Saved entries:
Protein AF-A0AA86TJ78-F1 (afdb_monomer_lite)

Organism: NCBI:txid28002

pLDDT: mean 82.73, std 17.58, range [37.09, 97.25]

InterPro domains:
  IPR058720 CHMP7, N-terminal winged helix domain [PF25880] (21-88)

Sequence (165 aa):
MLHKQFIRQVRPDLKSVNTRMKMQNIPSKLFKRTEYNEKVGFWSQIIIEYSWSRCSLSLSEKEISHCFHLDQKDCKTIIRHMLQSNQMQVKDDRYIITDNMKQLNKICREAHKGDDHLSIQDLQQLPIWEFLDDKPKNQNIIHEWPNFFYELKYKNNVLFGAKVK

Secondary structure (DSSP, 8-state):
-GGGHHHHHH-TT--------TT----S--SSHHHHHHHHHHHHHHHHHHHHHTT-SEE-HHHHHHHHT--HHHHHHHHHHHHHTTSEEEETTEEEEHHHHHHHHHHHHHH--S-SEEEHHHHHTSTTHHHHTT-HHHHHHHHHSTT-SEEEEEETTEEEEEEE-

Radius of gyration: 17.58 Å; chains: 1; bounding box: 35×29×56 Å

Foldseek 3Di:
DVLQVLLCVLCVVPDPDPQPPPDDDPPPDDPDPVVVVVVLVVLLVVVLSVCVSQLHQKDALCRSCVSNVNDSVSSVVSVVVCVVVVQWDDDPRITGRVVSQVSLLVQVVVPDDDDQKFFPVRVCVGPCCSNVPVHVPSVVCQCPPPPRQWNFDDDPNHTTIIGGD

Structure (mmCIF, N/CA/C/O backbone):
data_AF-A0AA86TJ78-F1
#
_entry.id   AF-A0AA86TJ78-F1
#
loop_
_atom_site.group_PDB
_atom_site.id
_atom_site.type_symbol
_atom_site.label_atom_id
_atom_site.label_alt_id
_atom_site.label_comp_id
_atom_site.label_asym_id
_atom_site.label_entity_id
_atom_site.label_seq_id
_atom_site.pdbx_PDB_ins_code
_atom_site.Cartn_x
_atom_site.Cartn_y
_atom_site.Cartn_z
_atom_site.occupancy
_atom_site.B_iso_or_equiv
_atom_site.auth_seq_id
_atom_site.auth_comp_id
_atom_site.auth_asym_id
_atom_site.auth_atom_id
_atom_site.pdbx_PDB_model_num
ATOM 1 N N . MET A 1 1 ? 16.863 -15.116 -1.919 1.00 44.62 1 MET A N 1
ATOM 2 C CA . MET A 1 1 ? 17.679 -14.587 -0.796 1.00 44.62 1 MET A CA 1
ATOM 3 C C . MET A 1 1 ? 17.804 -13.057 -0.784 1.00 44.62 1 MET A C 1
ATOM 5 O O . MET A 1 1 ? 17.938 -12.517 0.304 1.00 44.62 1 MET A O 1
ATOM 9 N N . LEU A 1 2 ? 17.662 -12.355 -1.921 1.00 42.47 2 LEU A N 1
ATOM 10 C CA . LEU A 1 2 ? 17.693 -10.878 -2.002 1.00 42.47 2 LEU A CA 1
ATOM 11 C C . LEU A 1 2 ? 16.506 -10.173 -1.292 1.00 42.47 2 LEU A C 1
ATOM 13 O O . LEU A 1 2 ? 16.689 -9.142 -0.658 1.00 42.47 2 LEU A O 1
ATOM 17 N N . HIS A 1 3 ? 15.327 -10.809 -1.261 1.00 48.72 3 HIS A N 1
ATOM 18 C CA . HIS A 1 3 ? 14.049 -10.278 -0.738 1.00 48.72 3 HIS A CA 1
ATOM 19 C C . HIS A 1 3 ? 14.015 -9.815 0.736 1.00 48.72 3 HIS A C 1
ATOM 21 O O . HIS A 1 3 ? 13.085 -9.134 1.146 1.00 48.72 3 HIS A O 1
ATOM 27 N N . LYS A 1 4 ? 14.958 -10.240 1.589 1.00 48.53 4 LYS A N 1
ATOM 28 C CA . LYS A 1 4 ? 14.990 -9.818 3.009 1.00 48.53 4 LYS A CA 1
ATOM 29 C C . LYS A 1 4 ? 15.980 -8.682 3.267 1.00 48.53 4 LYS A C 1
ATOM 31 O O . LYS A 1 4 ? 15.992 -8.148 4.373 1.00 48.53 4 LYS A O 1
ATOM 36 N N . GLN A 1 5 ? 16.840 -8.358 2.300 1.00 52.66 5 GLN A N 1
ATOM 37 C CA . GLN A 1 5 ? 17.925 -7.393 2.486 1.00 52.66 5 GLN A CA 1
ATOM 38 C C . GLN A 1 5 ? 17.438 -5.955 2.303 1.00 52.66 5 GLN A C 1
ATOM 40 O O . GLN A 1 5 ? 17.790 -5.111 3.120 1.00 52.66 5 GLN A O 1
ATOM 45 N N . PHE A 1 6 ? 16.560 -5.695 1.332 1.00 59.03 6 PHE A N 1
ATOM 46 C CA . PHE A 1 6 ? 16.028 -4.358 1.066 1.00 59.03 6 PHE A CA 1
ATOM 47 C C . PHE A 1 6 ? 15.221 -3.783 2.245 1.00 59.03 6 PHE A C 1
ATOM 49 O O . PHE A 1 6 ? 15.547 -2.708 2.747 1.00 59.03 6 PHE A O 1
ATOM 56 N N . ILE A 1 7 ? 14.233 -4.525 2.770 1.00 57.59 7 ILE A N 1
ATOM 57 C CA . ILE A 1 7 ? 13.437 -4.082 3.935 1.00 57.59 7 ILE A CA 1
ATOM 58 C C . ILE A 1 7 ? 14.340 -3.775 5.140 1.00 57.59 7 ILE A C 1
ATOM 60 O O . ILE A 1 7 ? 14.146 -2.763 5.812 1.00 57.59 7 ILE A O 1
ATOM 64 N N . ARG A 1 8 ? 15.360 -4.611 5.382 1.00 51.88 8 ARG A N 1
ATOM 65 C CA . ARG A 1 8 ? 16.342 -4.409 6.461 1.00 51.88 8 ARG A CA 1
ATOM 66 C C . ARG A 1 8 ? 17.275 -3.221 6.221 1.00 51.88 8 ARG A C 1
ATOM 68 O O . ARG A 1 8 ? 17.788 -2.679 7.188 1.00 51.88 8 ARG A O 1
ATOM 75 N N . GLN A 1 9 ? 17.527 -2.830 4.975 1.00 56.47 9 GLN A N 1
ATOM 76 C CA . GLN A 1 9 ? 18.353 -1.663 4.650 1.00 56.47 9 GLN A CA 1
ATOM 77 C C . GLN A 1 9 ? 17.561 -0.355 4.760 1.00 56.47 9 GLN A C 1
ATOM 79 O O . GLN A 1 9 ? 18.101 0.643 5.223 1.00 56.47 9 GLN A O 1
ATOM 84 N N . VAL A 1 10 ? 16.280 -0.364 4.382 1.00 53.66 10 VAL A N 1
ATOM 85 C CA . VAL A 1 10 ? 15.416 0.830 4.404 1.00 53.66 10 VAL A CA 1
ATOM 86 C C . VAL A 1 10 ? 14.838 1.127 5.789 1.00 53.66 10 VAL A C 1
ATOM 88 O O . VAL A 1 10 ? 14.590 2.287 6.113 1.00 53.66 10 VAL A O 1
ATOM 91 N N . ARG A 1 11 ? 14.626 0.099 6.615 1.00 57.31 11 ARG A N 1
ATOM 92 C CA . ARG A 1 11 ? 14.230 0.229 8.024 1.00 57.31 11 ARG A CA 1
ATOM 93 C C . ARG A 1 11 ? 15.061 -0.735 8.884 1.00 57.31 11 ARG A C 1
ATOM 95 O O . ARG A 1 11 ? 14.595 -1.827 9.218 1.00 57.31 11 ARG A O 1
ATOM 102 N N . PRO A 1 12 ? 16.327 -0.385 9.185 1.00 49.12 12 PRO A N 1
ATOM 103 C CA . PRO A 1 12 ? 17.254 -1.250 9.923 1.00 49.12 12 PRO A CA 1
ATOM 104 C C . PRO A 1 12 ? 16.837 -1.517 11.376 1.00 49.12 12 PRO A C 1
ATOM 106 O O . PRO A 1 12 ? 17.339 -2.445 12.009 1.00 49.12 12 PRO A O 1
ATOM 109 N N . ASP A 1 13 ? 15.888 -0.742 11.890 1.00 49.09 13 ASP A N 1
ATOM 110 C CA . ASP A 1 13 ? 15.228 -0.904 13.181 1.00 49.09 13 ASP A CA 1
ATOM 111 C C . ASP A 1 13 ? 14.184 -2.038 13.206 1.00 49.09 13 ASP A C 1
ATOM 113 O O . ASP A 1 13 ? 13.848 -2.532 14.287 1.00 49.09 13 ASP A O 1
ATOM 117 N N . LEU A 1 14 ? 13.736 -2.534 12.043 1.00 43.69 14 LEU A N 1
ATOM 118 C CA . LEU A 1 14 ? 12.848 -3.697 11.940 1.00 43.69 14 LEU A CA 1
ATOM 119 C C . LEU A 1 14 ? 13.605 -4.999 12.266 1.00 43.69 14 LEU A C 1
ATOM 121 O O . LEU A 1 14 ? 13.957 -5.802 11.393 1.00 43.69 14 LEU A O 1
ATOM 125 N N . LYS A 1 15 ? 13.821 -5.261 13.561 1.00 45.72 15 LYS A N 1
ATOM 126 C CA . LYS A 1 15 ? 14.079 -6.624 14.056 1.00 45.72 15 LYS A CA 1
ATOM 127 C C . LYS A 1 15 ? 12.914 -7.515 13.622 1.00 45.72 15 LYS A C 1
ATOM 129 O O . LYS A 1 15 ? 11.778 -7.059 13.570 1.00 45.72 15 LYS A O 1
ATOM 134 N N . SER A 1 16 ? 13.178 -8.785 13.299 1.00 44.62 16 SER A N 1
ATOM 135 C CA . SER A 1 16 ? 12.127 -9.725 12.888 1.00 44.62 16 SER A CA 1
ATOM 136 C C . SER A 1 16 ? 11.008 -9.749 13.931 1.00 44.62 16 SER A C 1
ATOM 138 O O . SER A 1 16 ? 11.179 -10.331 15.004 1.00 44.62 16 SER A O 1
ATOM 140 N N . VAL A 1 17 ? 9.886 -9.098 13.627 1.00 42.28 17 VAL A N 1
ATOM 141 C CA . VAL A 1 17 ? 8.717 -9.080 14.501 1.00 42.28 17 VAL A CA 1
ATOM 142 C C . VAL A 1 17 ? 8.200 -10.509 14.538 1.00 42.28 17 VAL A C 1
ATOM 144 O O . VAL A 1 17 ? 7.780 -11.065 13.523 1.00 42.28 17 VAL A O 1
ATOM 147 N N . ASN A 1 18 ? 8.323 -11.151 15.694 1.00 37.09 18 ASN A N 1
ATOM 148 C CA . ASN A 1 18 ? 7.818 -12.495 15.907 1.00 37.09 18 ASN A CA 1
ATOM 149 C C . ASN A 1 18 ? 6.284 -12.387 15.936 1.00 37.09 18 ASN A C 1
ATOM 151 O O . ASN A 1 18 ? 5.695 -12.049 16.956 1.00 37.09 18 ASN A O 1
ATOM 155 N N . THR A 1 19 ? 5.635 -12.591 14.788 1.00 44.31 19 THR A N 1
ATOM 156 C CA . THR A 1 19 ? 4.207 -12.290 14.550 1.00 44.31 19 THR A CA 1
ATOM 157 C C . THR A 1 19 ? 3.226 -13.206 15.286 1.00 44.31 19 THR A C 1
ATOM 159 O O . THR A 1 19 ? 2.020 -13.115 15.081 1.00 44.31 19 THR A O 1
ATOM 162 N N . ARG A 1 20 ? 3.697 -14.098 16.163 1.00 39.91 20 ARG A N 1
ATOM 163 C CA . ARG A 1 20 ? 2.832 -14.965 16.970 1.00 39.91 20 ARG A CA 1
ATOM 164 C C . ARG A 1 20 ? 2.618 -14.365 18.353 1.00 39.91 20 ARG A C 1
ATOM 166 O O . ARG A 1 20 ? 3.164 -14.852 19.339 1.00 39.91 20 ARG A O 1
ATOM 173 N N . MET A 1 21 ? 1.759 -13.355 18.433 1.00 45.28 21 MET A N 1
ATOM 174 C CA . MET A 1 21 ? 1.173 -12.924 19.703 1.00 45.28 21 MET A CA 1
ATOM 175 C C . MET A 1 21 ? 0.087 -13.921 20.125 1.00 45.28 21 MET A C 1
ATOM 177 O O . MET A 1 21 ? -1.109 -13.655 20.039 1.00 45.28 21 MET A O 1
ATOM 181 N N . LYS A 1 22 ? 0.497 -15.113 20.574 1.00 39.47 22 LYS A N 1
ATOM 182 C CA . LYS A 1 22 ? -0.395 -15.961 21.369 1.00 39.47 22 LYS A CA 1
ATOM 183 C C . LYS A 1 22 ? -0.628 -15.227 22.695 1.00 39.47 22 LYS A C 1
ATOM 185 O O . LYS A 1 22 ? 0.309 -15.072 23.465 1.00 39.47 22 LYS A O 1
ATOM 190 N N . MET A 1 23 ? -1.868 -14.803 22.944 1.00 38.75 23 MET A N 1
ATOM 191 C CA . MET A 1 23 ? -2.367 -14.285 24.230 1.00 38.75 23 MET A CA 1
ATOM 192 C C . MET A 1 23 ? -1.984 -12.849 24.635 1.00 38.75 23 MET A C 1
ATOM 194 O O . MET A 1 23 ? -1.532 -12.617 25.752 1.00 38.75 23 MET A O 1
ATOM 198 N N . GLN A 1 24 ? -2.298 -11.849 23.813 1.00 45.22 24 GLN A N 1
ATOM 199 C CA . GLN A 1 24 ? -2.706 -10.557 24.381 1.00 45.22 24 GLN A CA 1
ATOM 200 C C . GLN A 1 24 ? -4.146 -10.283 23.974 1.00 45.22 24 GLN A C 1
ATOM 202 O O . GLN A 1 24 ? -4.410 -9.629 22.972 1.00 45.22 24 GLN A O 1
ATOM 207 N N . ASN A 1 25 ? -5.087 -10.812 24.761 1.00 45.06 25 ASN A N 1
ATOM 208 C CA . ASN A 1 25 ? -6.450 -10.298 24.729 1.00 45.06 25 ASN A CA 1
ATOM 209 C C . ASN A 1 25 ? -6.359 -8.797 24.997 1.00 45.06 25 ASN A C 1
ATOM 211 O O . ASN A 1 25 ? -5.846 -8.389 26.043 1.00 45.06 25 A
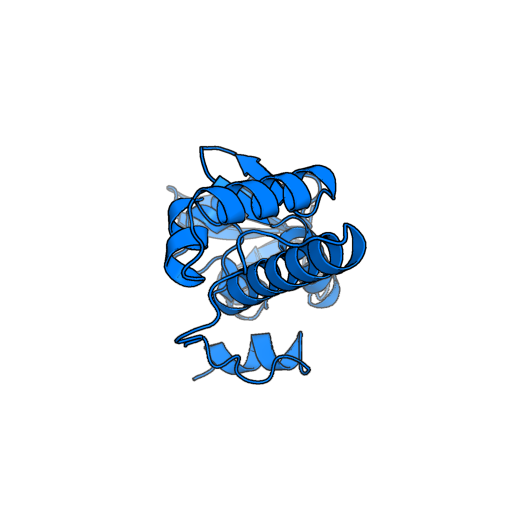SN A O 1
ATOM 215 N N . ILE A 1 26 ? -6.830 -7.979 24.059 1.00 51.47 26 ILE A N 1
ATOM 216 C CA . ILE A 1 26 ? -7.061 -6.567 24.329 1.00 51.47 26 ILE A CA 1
ATOM 217 C C . ILE A 1 26 ? -8.091 -6.544 25.467 1.00 51.47 26 ILE A C 1
ATOM 219 O O . ILE A 1 26 ? -9.177 -7.108 25.318 1.00 51.47 26 ILE A O 1
ATOM 223 N N . PRO A 1 27 ? -7.770 -5.982 26.648 1.00 45.34 27 PRO A N 1
ATOM 224 C CA . PRO A 1 27 ? -8.755 -5.839 27.702 1.00 45.34 27 PRO A CA 1
ATOM 225 C C . PRO A 1 27 ? -9.873 -4.966 27.142 1.00 45.34 27 PRO A C 1
ATOM 227 O O . PRO A 1 27 ? -9.666 -3.782 26.882 1.00 45.34 27 PRO A O 1
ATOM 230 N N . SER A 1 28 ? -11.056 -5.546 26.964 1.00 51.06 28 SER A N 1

- **WHAT IS EXPECTED**: In the data above, find the line containing "ATOM 211 O O"; from there, please write out each line through the end, exactly, with the pictures omitted.

- **ANSWER TO THIS PROBLEM**:
ATOM 211 O O . ASN A 1 25 ? -5.846 -8.389 26.043 1.00 45.06 25 A
SN A O 1
ATOM 215 N N . ILE A 1 26 ? -6.830 -7.979 24.059 1.00 51.47 26 ILE A N 1
ATOM 216 C CA . ILE A 1 26 ? -7.061 -6.567 24.329 1.00 51.47 26 ILE A CA 1
ATOM 217 C C . ILE A 1 26 ? -8.091 -6.544 25.467 1.00 51.47 26 ILE A C 1
ATOM 219 O O . ILE A 1 26 ? -9.177 -7.108 25.318 1.00 51.47 26 ILE A O 1
ATOM 223 N N . PRO A 1 27 ? -7.770 -5.982 26.648 1.00 45.34 27 PRO A N 1
ATOM 224 C CA . PRO A 1 27 ? -8.755 -5.839 27.702 1.00 45.34 27 PRO A CA 1
ATOM 225 C C . PRO A 1 27 ? -9.873 -4.966 27.142 1.00 45.34 27 PRO A C 1
ATOM 227 O O . PRO A 1 27 ? -9.666 -3.782 26.882 1.00 45.34 27 PRO A O 1
ATOM 230 N N . SER A 1 28 ? -11.056 -5.546 26.964 1.00 51.06 28 SER A N 1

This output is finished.